→ **What is expected**:
Transcribe word for word the section of the records below that opens with the line containing "ATOM 155 C C" and closes with the line containing "ATOM 181 O O"; drop every picture.

(Records from a data collection)
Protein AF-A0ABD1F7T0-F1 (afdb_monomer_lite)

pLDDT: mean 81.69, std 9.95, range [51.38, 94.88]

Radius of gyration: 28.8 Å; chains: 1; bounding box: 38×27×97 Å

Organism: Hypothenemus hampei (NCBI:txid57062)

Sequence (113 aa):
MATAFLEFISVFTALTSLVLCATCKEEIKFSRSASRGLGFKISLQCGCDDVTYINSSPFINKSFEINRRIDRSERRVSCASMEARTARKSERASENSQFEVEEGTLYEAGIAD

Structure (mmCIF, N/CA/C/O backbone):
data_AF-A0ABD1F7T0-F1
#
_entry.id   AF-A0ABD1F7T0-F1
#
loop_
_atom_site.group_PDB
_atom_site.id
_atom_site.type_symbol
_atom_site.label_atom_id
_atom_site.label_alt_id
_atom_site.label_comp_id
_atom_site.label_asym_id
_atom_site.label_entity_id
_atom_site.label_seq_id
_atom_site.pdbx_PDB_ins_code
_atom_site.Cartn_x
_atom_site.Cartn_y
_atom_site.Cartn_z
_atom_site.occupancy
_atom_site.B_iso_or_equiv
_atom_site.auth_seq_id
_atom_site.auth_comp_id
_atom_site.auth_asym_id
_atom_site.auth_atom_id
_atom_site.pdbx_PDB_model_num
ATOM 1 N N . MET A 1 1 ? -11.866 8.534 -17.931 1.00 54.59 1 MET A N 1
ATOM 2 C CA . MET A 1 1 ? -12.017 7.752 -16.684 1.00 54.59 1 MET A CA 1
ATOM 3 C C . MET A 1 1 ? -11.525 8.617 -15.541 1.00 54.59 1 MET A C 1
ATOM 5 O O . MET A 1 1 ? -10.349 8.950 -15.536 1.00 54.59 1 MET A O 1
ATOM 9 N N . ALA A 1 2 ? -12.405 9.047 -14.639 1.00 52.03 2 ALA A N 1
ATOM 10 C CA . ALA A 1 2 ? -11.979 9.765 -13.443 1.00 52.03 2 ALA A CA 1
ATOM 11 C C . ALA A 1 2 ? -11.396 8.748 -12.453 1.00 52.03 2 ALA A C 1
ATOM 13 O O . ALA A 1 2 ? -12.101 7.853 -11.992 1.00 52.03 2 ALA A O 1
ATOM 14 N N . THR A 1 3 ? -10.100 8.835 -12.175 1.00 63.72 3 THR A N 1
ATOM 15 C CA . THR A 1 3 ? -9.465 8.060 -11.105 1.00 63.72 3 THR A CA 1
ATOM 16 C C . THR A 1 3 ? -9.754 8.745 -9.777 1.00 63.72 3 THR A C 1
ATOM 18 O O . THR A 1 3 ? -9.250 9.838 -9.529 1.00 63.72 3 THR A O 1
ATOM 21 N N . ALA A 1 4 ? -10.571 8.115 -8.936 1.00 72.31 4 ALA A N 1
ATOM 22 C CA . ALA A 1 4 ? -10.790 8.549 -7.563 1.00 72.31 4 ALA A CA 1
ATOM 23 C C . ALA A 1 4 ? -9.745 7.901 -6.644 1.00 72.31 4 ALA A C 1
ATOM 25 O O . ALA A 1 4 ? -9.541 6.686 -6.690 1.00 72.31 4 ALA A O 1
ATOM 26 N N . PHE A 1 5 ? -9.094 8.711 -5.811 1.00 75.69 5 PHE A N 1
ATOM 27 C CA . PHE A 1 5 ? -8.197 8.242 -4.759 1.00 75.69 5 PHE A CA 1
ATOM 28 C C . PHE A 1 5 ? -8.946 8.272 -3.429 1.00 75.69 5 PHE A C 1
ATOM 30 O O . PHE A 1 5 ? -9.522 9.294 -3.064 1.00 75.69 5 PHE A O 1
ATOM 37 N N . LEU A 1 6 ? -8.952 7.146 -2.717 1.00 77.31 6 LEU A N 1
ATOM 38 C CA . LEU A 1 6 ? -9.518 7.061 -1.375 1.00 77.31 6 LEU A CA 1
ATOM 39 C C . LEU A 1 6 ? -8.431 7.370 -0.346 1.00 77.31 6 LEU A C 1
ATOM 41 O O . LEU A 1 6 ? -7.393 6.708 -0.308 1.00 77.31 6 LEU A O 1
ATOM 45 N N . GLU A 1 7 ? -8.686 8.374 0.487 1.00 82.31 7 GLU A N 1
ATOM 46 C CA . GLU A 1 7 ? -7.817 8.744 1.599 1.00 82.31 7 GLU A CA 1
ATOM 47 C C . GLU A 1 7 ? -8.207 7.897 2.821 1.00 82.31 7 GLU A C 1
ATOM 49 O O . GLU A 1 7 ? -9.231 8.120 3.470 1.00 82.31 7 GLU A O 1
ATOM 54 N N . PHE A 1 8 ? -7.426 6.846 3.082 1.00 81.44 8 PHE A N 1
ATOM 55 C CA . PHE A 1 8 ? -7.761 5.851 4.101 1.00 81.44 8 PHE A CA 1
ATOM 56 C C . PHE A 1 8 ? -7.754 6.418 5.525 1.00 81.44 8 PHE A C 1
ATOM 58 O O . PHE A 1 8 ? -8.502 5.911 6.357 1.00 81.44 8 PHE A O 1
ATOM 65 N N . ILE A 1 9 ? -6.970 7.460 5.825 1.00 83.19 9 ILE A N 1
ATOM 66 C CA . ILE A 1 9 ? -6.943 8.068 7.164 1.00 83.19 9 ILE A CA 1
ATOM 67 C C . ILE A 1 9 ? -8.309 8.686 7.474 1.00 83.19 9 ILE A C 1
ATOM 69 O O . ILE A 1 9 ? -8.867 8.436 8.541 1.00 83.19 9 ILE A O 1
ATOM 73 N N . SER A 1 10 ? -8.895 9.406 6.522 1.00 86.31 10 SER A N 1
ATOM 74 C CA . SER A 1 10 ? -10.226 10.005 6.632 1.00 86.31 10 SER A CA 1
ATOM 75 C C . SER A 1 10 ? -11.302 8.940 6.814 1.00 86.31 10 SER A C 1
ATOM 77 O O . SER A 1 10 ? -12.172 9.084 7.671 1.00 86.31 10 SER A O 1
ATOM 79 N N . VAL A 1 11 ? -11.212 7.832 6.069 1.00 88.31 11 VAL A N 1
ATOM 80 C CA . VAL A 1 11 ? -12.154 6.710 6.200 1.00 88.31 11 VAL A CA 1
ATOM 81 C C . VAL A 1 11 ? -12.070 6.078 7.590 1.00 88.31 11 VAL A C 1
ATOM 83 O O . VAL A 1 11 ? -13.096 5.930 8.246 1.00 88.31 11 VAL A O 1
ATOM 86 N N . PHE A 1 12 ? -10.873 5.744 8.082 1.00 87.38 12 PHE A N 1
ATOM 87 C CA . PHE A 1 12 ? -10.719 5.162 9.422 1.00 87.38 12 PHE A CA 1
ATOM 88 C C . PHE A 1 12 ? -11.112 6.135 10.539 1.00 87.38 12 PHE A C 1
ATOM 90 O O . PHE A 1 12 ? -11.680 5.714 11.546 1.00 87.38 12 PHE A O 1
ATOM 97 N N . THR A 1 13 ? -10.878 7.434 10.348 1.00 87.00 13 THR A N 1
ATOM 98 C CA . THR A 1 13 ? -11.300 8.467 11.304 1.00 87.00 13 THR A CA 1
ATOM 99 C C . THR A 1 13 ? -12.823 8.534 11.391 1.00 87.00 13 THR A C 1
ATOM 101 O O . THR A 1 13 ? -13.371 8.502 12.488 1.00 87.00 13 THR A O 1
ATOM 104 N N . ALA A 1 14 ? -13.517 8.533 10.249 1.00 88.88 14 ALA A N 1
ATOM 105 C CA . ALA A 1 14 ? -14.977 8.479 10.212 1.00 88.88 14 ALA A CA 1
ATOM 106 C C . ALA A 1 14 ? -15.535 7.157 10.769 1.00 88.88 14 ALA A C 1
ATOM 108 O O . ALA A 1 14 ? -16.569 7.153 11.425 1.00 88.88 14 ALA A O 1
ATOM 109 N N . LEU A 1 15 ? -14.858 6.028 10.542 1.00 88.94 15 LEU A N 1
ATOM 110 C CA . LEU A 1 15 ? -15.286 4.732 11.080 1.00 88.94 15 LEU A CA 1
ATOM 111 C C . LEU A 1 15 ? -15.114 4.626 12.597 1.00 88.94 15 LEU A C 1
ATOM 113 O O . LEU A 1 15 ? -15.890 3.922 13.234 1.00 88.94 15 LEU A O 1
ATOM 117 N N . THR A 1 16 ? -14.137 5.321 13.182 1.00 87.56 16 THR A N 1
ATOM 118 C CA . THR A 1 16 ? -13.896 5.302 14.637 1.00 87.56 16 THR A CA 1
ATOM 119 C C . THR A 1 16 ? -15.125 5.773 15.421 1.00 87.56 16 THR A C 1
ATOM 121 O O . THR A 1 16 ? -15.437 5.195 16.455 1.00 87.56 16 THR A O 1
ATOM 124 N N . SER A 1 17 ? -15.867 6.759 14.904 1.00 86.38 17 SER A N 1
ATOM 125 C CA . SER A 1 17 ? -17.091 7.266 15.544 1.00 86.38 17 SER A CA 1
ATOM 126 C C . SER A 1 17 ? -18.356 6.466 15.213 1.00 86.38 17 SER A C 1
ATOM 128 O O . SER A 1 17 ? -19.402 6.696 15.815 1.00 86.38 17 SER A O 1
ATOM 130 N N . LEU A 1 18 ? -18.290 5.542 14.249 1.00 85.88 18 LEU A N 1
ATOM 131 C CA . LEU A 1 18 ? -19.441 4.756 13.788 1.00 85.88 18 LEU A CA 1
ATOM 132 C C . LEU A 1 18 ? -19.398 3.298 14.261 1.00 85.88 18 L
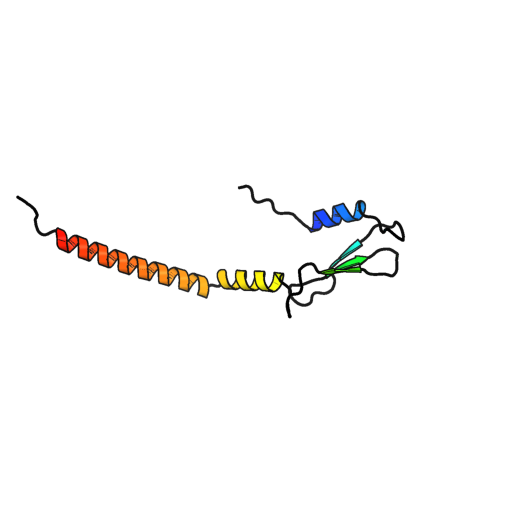EU A C 1
ATOM 134 O O . LEU A 1 18 ? -20.446 2.664 14.385 1.00 85.88 18 LEU A O 1
ATOM 138 N N . VAL A 1 19 ? -18.205 2.742 14.487 1.00 87.94 19 VAL A N 1
ATOM 139 C CA . VAL A 1 19 ? -18.010 1.324 14.807 1.00 87.94 19 VAL A CA 1
ATOM 140 C C . VAL A 1 19 ? -17.762 1.143 16.303 1.00 87.94 19 VAL A C 1
ATOM 142 O O . VAL A 1 19 ? -16.757 1.598 16.847 1.00 87.94 19 VAL A O 1
ATOM 145 N N . LEU A 1 20 ? -18.666 0.408 16.951 1.00 88.38 20 LEU A N 1
ATOM 146 C CA . LEU A 1 20 ? -18.584 0.046 18.366 1.00 88.38 20 LEU A CA 1
ATOM 147 C C . LEU A 1 20 ? -18.115 -1.403 18.536 1.00 88.38 20 LEU A C 1
ATOM 149 O O . LEU A 1 20 ? -18.424 -2.274 17.718 1.00 88.38 20 LEU A O 1
ATOM 153 N N . CYS A 1 21 ? -17.404 -1.680 19.627 1.00 86.38 21 CYS A N 1
ATOM 154 C CA . CYS A 1 21 ? -17.041 -3.041 20.006 1.00 86.38 21 CYS A CA 1
ATOM 155 C C . CYS A 1 21 ? -18.286 -3.852 20.395 1.00 86.38 21 CYS A C 1
ATOM 157 O O . CYS A 1 21 ? -19.114 -3.401 21.186 1.00 86.38 21 CYS A O 1
ATOM 159 N N . ALA A 1 22 ? -18.397 -5.083 19.891 1.00 86.19 22 ALA A N 1
ATOM 160 C CA . ALA A 1 22 ? -19.527 -5.962 20.193 1.00 86.19 22 ALA A CA 1
ATOM 161 C C . ALA A 1 22 ? -19.621 -6.342 21.686 1.00 86.19 22 ALA A C 1
ATOM 163 O O . ALA A 1 22 ? -20.720 -6.577 22.184 1.00 86.19 22 ALA A O 1
ATOM 164 N N . THR A 1 23 ? -18.486 -6.381 22.394 1.00 87.06 23 THR A N 1
ATOM 165 C CA . THR A 1 23 ? -18.404 -6.831 23.792 1.00 87.06 23 THR A CA 1
ATOM 166 C C . THR A 1 23 ? -18.547 -5.673 24.781 1.00 87.06 23 THR A C 1
ATOM 168 O O . THR A 1 23 ? -19.458 -5.689 25.605 1.00 87.06 23 THR A O 1
ATOM 171 N N . CYS A 1 24 ? -17.683 -4.650 24.701 1.00 87.38 24 CYS A N 1
ATOM 172 C CA . CYS A 1 24 ? -17.690 -3.527 25.651 1.00 87.38 24 CYS A CA 1
ATOM 173 C C . CYS A 1 24 ? -18.557 -2.332 25.226 1.00 87.38 24 CYS A C 1
ATOM 175 O O . CYS A 1 24 ? -18.767 -1.436 26.036 1.00 87.38 24 CYS A O 1
ATOM 177 N N . LYS A 1 25 ? -19.075 -2.304 23.986 1.00 88.00 25 LYS A N 1
ATOM 178 C CA . LYS A 1
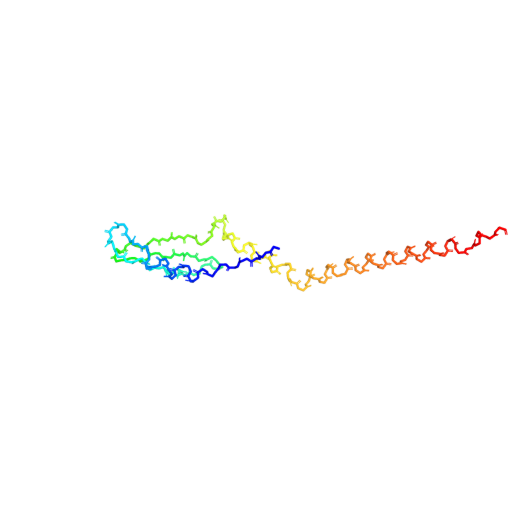 25 ? -19.840 -1.178 23.402 1.00 88.00 25 LYS A CA 1
ATOM 179 C C . LYS A 1 25 ? -19.104 0.166 23.362 1.00 88.00 25 LYS A C 1
ATOM 181 O O . LYS A 1 25 ? -19.728 1.188 23.094 1.00 88.00 25 LYS A O 1
ATOM 186 N N . GLU A 1 26 ? -17.797 0.171 23.587 1.00 85.81 26 GLU A N 1
ATOM 187 C CA . GLU A 1 26 ? -16.960 1.358 23.428 1.00 85.81 26 GLU A CA 1
ATOM 188 C C . GLU A 1 26 ? -16.488 1.525 21.980 1.00 85.81 26 GLU A C 1
ATOM 190 O O . GLU A 1 26 ? -16.518 0.585 21.176 1.00 85.81 26 GLU A O 1
ATOM 195 N N . GLU A 1 27 ? -16.030 2.734 21.661 1.00 86.31 27 GLU A N 1
ATOM 196 C CA . GLU A 1 27 ? -15.426 3.071 20.373 1.00 86.31 27 GLU A CA 1
ATOM 197 C C . GLU A 1 27 ? -14.124 2.293 20.143 1.00 86.31 27 GLU A C 1
ATOM 199 O O . GLU A 1 27 ? -13.291 2.132 21.042 1.00 86.31 27 GLU A O 1
ATOM 204 N N . ILE A 1 28 ? -13.926 1.830 18.908 1.00 88.88 28 ILE A N 1
ATOM 205 C CA . ILE A 1 28 ? -12.717 1.104 18.518 1.00 88.88 28 ILE A CA 1
ATOM 206 C C . ILE A 1 28 ? -11.686 2.080 17.956 1.00 88.88 28 ILE A C 1
ATOM 208 O O . ILE A 1 28 ? -11.915 2.727 16.937 1.00 88.88 28 ILE A O 1
ATOM 212 N N . LYS A 1 29 ? -10.497 2.120 18.558 1.00 88.00 29 LYS A N 1
ATOM 213 C CA . LYS A 1 29 ? -9.355 2.883 18.051 1.00 88.00 29 LYS A CA 1
ATOM 214 C C . LYS A 1 29 ? -8.553 2.043 17.065 1.00 88.00 29 LYS A C 1
ATOM 216 O O . LYS A 1 29 ? -8.022 0.986 17.413 1.00 88.00 29 LYS A O 1
ATOM 221 N N . PHE A 1 30 ? -8.418 2.548 15.844 1.00 89.06 30 PHE A N 1
ATOM 222 C CA . PHE A 1 30 ? -7.548 1.967 14.825 1.00 89.06 30 PHE A CA 1
ATOM 223 C C . PHE A 1 30 ? -6.140 2.541 14.960 1.00 89.06 30 PHE A C 1
ATOM 225 O O . PHE A 1 30 ? -5.936 3.752 14.898 1.00 89.06 30 PHE A O 1
ATOM 232 N N . SER A 1 31 ? -5.145 1.676 15.116 1.00 85.19 31 SER A N 1
ATOM 233 C CA . SER A 1 31 ? -3.741 2.075 15.176 1.00 85.19 31 SER A CA 1
ATOM 234 C C . SER A 1 31 ? -2.888 1.241 14.228 1.00 85.19 31 SER A C 1
ATOM 236 O O . SER A 1 31 ? -3.223 0.118 13.849 1.00 85.19 31 SER A O 1
ATOM 238 N N . ARG A 1 32 ? -1.760 1.811 13.804 1.00 83.38 32 ARG A N 1
ATOM 239 C CA . ARG A 1 32 ? -0.762 1.088 13.018 1.00 83.38 32 ARG A CA 1
ATOM 240 C C . ARG A 1 32 ? 0.178 0.352 13.967 1.00 83.38 32 ARG A C 1
ATOM 242 O O . ARG A 1 32 ? 0.881 0.986 14.749 1.00 83.38 32 ARG A O 1
ATOM 249 N N . SER A 1 33 ? 0.238 -0.969 13.849 1.00 80.44 33 SER A N 1
ATOM 250 C CA . SER A 1 33 ? 1.218 -1.794 14.553 1.00 80.44 33 SER A CA 1
ATOM 251 C C . SER A 1 33 ? 2.607 -1.681 13.909 1.00 80.44 33 SER A C 1
ATOM 253 O O . SER A 1 33 ? 2.732 -1.312 12.738 1.00 80.44 33 SER A O 1
ATOM 255 N N . ALA A 1 34 ? 3.652 -2.001 14.677 1.00 66.69 34 ALA A N 1
ATOM 256 C CA . ALA A 1 34 ? 5.047 -1.885 14.261 1.00 66.69 34 ALA A CA 1
ATOM 257 C C . ALA A 1 34 ? 5.304 -2.555 12.898 1.00 66.69 34 ALA A C 1
ATOM 259 O O . ALA A 1 34 ? 4.863 -3.674 12.623 1.00 66.69 34 ALA A O 1
ATOM 260 N N . SER A 1 35 ? 6.028 -1.847 12.033 1.00 66.62 35 SER A N 1
ATOM 261 C CA . SER A 1 35 ? 6.320 -2.272 10.667 1.00 66.62 35 SER A CA 1
ATOM 262 C C . SER A 1 35 ? 7.372 -3.382 10.642 1.00 66.62 35 SER A C 1
ATOM 264 O O . SER A 1 35 ? 8.479 -3.198 11.147 1.00 66.62 35 SER A O 1
ATOM 266 N N . ARG A 1 36 ? 7.075 -4.503 9.975 1.00 63.69 36 ARG A N 1
ATOM 267 C CA . ARG A 1 36 ? 8.107 -5.418 9.457 1.00 63.69 36 ARG A CA 1
ATOM 268 C C . ARG
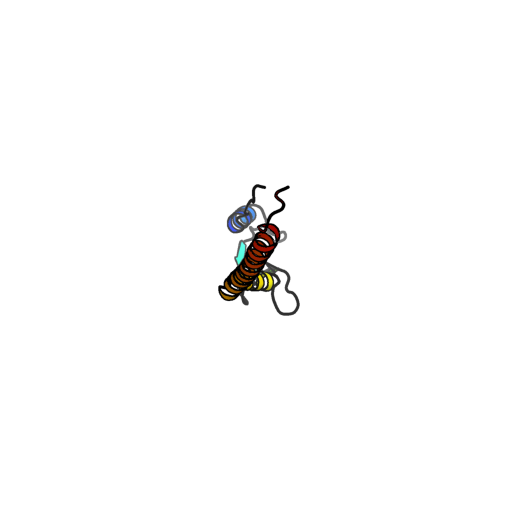 A 1 36 ? 8.227 -5.175 7.949 1.00 63.69 36 ARG A C 1
ATOM 270 O O . ARG A 1 36 ? 7.538 -5.812 7.154 1.00 63.69 36 ARG A O 1
ATOM 277 N N . GLY A 1 37 ? 9.080 -4.226 7.560 1.00 68.44 37 GLY A N 1
ATOM 278 C CA . GLY A 1 37 ? 9.208 -3.760 6.171 1.00 68.44 37 GLY A CA 1
ATOM 279 C C . GLY A 1 37 ? 8.044 -2.856 5.741 1.00 68.44 37 GLY A C 1
ATOM 280 O O . GLY A 1 37 ? 7.558 -2.066 6.543 1.00 68.44 37 GLY A O 1
ATOM 281 N N . LEU A 1 38 ? 7.583 -2.979 4.490 1.00 66.19 38 LEU A N 1
ATOM 282 C CA . LEU A 1 38 ? 6.461 -2.184 3.946 1.00 66.19 38 LEU A CA 1
ATOM 283 C C . LEU A 1 38 ? 5.077 -2.709 4.383 1.00 66.19 38 LEU A C 1
ATOM 285 O O . LEU A 1 38 ? 4.059 -2.058 4.152 1.00 66.19 38 LEU A O 1
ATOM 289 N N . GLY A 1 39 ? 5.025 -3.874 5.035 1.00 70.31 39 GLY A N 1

→ **Your response**:
ATOM 155 C C . CYS A 1 21 ? -18.286 -3.852 20.395 1.00 86.38 21 CYS A C 1
ATOM 157 O O . CYS A 1 21 ? -19.114 -3.401 21.186 1.00 86.38 21 CYS A O 1
ATOM 159 N N . ALA A 1 22 ? -18.397 -5.083 19.891 1.00 86.19 22 ALA A N 1
ATOM 160 C CA . ALA A 1 22 ? -19.527 -5.962 20.193 1.00 86.19 22 ALA A CA 1
ATOM 161 C C . ALA A 1 22 ? -19.621 -6.342 21.686 1.00 86.19 22 ALA A C 1
ATOM 163 O O . ALA A 1 22 ? -20.720 -6.577 22.184 1.00 86.19 22 ALA A O 1
ATOM 164 N N . THR A 1 23 ? -18.486 -6.381 22.394 1.00 87.06 23 THR A N 1
ATOM 165 C CA . THR A 1 23 ? -18.404 -6.831 23.792 1.00 87.06 23 THR A CA 1
ATOM 166 C C . THR A 1 23 ? -18.547 -5.673 24.781 1.00 87.06 23 THR A C 1
ATOM 168 O O . THR A 1 23 ? -19.458 -5.689 25.605 1.00 87.06 23 THR A O 1
ATOM 171 N N . CYS A 1 24 ? -17.683 -4.650 24.701 1.00 87.38 24 CYS A N 1
ATOM 172 C CA . CYS A 1 24 ? -17.690 -3.527 25.651 1.00 87.38 24 CYS A CA 1
ATOM 173 C C . CYS A 1 24 ? -18.557 -2.332 25.226 1.00 87.38 24 CYS A C 1
ATOM 175 O O . CYS A 1 24 ? -18.767 -1.436 26.036 1.00 87.38 24 CYS A O 1
ATOM 177 N N . LYS A 1 25 ? -19.075 -2.304 23.986 1.00 88.00 25 LYS A N 1
ATOM 178 C CA . LYS A 1
 25 ? -19.840 -1.178 23.402 1.00 88.00 25 LYS A CA 1
ATOM 179 C C . LYS A 1 25 ? -19.104 0.166 23.362 1.00 88.00 25 LYS A C 1
ATOM 181 O O . LYS A 1 25 ? -19.728 1.188 23.094 1.00 88.00 25 LYS A O 1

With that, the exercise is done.